*WHAT YOU HAVE TO DO*: Only those lines running from the line that contains "ATOM 165 C C" through the end of the material are to be written out, each exactly as shown.
■ ■ ■
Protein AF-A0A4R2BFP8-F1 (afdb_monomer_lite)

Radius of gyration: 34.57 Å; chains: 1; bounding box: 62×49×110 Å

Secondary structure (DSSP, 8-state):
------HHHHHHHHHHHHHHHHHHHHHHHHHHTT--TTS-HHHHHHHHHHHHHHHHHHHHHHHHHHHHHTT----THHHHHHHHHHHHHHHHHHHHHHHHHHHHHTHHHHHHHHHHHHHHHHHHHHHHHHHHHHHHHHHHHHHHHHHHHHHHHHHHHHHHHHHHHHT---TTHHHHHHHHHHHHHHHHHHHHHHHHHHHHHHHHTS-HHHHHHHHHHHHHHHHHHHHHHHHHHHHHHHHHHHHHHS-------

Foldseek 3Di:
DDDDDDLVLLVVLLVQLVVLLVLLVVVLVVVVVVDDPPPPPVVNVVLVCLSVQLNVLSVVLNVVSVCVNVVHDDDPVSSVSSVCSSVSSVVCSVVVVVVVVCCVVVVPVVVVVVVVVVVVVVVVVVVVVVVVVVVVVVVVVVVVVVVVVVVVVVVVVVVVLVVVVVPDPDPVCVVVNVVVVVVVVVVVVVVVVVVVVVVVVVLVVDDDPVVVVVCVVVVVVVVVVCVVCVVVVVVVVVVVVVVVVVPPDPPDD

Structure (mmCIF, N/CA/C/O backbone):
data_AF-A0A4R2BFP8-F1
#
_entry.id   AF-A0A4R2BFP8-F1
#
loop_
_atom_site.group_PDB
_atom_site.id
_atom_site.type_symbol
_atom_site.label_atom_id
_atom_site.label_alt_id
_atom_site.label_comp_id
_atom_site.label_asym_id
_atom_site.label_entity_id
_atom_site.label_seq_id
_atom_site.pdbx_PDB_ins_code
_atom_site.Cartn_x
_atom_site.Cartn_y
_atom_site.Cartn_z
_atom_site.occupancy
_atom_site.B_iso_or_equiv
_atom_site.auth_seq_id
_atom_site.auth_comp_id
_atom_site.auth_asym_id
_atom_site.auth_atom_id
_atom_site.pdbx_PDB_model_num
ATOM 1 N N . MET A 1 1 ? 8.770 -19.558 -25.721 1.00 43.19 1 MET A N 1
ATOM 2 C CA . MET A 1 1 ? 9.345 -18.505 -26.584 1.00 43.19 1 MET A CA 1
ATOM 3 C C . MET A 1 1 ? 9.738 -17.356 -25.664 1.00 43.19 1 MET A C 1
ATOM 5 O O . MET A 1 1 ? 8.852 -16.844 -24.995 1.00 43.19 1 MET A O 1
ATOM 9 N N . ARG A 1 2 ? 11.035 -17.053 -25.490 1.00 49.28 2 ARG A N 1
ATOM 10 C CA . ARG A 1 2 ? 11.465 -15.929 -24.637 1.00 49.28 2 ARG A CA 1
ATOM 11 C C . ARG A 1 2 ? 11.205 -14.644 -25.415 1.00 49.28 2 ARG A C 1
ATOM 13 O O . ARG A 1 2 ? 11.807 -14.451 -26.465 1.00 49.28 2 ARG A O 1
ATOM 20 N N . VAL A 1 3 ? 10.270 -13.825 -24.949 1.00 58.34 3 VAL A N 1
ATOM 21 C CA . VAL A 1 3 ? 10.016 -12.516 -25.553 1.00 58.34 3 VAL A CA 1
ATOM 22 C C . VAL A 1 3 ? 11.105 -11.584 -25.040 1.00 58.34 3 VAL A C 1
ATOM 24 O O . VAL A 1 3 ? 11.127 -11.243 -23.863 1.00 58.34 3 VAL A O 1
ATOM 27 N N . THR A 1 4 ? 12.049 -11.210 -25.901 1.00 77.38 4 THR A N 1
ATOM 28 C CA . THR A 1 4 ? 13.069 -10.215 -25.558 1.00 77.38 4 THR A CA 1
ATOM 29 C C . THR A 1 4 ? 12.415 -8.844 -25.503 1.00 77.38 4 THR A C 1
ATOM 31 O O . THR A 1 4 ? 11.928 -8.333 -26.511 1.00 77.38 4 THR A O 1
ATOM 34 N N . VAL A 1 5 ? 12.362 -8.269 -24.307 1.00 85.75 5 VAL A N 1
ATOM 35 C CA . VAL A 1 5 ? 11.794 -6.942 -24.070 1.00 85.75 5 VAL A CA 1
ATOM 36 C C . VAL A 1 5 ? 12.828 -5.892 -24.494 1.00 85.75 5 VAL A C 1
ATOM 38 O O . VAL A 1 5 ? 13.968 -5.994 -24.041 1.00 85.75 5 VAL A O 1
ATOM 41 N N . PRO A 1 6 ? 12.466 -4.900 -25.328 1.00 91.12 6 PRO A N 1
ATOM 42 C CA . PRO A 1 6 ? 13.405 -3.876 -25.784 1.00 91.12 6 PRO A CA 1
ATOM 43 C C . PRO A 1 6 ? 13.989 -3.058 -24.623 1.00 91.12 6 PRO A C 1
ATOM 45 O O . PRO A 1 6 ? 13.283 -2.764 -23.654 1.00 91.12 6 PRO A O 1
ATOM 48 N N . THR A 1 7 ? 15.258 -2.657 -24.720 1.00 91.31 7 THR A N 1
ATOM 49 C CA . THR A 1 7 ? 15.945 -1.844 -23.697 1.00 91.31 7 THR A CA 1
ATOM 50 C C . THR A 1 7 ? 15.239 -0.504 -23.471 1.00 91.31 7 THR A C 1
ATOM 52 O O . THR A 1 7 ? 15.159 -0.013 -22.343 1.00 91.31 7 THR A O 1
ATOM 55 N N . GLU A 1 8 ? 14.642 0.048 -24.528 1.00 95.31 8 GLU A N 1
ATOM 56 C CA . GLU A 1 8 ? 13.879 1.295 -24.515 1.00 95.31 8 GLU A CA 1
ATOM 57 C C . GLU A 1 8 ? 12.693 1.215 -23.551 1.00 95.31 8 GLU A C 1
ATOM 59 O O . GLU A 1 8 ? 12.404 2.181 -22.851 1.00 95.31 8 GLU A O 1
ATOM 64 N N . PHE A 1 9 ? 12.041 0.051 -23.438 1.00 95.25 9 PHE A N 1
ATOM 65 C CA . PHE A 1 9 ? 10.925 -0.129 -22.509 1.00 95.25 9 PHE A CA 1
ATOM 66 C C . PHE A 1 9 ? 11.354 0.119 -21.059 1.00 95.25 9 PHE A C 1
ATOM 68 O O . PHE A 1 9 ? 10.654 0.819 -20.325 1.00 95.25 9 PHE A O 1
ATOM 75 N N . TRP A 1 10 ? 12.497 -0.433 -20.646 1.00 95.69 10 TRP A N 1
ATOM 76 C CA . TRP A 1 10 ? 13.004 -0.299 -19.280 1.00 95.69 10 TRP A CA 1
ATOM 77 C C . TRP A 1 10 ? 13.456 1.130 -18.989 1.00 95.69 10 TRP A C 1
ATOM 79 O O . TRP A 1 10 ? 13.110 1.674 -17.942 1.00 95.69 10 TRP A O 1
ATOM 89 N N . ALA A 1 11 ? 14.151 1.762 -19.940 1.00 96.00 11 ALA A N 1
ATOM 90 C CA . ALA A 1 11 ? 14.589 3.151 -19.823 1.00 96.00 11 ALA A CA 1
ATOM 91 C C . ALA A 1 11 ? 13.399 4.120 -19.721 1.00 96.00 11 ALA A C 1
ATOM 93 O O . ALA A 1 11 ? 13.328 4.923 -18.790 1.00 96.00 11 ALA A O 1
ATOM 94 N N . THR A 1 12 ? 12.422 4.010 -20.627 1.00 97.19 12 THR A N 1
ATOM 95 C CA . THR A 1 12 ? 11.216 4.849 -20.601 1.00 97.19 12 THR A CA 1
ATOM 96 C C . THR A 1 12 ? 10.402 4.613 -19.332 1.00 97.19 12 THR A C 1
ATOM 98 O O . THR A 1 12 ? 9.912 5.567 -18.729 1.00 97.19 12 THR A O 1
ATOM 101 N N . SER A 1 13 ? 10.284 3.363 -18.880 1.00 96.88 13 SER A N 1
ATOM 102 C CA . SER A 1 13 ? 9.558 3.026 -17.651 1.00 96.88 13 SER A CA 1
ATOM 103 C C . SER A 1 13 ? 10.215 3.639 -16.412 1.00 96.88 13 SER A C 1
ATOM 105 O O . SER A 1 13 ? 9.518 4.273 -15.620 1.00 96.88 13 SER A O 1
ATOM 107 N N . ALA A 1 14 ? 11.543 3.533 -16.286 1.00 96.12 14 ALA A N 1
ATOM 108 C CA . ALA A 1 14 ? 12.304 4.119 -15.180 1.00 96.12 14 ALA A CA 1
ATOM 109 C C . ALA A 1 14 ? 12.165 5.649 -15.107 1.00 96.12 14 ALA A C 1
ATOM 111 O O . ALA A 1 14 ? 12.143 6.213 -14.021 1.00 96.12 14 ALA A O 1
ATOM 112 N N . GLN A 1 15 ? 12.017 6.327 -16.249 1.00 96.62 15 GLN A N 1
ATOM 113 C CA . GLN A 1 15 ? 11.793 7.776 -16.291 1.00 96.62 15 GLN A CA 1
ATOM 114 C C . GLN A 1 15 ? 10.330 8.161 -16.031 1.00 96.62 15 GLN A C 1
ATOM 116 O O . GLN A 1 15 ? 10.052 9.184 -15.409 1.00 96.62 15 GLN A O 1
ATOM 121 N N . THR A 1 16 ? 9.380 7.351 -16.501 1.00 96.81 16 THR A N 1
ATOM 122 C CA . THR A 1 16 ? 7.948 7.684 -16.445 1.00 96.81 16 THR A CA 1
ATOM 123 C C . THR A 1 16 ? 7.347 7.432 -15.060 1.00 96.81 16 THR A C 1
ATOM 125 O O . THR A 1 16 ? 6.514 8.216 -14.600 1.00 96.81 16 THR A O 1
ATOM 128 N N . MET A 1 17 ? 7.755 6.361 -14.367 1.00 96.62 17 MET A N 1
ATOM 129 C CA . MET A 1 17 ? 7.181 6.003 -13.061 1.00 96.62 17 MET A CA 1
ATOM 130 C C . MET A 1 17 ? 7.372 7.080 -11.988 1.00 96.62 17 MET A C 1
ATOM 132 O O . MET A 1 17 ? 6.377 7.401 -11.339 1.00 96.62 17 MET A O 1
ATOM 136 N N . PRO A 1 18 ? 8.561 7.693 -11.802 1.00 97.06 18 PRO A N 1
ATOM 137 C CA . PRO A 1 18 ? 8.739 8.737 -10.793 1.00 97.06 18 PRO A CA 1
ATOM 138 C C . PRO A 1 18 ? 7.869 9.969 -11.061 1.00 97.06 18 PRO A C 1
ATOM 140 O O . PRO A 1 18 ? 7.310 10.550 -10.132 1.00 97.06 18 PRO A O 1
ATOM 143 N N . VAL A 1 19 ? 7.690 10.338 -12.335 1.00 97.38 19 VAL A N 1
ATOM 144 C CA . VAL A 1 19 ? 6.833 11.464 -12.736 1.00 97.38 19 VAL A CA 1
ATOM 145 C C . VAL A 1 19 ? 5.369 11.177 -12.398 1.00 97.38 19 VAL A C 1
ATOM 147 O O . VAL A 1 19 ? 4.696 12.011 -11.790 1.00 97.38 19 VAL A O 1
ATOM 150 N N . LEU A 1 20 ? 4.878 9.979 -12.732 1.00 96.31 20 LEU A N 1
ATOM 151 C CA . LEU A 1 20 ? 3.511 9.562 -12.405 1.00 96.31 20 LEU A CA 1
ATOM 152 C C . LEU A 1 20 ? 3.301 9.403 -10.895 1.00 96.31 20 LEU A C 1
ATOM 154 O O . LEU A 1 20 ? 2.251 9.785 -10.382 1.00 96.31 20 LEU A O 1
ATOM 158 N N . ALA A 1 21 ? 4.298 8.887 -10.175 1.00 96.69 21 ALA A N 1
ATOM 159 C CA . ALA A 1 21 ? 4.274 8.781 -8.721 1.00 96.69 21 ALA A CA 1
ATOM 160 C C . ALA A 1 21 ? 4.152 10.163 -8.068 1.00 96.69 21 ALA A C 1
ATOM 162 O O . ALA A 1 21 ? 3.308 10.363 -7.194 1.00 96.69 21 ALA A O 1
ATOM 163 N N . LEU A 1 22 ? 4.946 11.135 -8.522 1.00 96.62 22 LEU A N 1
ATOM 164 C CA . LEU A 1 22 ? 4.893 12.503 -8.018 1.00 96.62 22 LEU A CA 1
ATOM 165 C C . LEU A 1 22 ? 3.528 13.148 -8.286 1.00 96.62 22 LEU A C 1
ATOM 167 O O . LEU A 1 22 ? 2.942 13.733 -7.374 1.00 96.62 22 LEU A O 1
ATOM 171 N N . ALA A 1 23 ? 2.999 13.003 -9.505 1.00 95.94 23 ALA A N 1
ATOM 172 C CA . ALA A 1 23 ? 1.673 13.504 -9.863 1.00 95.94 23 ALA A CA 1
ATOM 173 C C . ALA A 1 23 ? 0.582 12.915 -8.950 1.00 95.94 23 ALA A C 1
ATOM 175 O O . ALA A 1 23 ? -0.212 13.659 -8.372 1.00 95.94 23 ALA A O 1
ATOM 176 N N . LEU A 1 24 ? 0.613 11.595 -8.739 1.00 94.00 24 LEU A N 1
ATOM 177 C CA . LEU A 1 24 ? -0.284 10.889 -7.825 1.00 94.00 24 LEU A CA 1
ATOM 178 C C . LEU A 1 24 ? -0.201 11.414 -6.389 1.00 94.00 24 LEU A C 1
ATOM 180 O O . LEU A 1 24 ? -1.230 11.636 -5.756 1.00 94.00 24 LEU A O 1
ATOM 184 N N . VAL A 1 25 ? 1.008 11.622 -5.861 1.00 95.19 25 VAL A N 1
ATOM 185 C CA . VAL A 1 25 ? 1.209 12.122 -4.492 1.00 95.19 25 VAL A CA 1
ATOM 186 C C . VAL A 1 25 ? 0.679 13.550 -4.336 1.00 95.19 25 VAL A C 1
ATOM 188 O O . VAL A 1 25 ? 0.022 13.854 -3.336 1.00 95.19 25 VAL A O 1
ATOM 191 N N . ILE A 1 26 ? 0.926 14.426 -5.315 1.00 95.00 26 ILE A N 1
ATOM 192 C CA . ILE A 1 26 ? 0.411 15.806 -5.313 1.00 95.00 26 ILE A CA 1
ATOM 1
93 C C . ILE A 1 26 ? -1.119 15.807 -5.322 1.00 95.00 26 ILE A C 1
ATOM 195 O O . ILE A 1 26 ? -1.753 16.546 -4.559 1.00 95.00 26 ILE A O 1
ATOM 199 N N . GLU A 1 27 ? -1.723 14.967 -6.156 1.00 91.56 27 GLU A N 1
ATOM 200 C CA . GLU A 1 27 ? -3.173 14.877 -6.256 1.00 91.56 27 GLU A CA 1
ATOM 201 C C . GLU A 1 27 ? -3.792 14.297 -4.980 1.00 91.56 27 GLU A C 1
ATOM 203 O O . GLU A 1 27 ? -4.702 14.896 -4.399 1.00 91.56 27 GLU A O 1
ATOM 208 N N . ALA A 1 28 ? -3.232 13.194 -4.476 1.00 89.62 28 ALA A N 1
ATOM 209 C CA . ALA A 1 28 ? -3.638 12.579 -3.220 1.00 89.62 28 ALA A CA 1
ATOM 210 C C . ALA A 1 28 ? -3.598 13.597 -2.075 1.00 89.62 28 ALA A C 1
■ ■ ■
*THE COMPLETED TASK*:
ATOM 165 C C . LEU A 1 22 ? 3.528 13.148 -8.286 1.00 96.62 22 LEU A C 1
ATOM 167 O O . LEU A 1 22 ? 2.942 13.733 -7.374 1.00 96.62 22 LEU A O 1
ATOM 171 N N . ALA A 1 23 ? 2.999 13.003 -9.505 1.00 95.94 23 ALA A N 1
ATOM 172 C CA . ALA A 1 23 ? 1.673 13.504 -9.863 1.00 95.94 23 ALA A CA 1
ATOM 173 C C . ALA A 1 23 ? 0.582 12.915 -8.950 1.00 95.94 23 ALA A C 1
ATOM 175 O O . ALA A 1 23 ? -0.212 13.659 -8.372 1.00 95.94 23 ALA A O 1
ATOM 176 N N . LEU A 1 24 ? 0.613 11.595 -8.739 1.00 94.00 24 LEU A N 1
ATOM 177 C CA . LEU A 1 24 ? -0.284 10.889 -7.825 1.00 94.00 24 LEU A CA 1
ATOM 178 C C . LEU A 1 24 ? -0.201 11.414 -6.389 1.00 94.00 24 LEU A C 1
ATOM 180 O O . LEU A 1 24 ? -1.230 11.636 -5.756 1.00 94.00 24 LEU A O 1
ATOM 184 N N . VAL A 1 25 ? 1.008 11.622 -5.861 1.00 95.19 25 VAL A N 1
ATOM 185 C CA . VAL A 1 25 ? 1.209 12.122 -4.492 1.00 95.19 25 VAL A CA 1
ATOM 186 C C . VAL A 1 25 ? 0.679 13.550 -4.336 1.00 95.19 25 VAL A C 1
ATOM 188 O O . VAL A 1 25 ? 0.022 13.854 -3.336 1.00 95.19 25 VAL A O 1
ATOM 191 N N . ILE A 1 26 ? 0.926 14.426 -5.315 1.00 95.00 26 ILE A N 1
ATOM 192 C CA . ILE A 1 26 ? 0.411 15.806 -5.313 1.00 95.00 26 ILE A CA 1
ATOM 1
93 C C . ILE A 1 26 ? -1.119 15.807 -5.322 1.00 95.00 26 ILE A C 1
ATOM 195 O O . ILE A 1 26 ? -1.753 16.546 -4.559 1.00 95.00 26 ILE A O 1
ATOM 199 N N . GLU A 1 27 ? -1.723 14.967 -6.156 1.00 91.56 27 GLU A N 1
ATOM 200 C CA . GLU A 1 27 ? -3.173 14.877 -6.256 1.00 91.56 27 GLU A CA 1
ATOM 201 C C . GLU A 1 27 ? -3.792 14.297 -4.980 1.00 91.56 27 GLU A C 1
ATOM 203 O O . GLU A 1 27 ? -4.702 14.896 -4.399 1.00 91.56 27 GLU A O 1
ATOM 208 N N . ALA A 1 28 ? -3.232 13.194 -4.476 1.00 89.62 28 ALA A N 1
ATOM 209 C CA . ALA A 1 28 ? -3.638 12.579 -3.220 1.00 89.62 28 ALA A CA 1
ATOM 210 C C . ALA A 1 28 ? -3.598 13.597 -2.075 1.00 89.62 28 ALA A C 1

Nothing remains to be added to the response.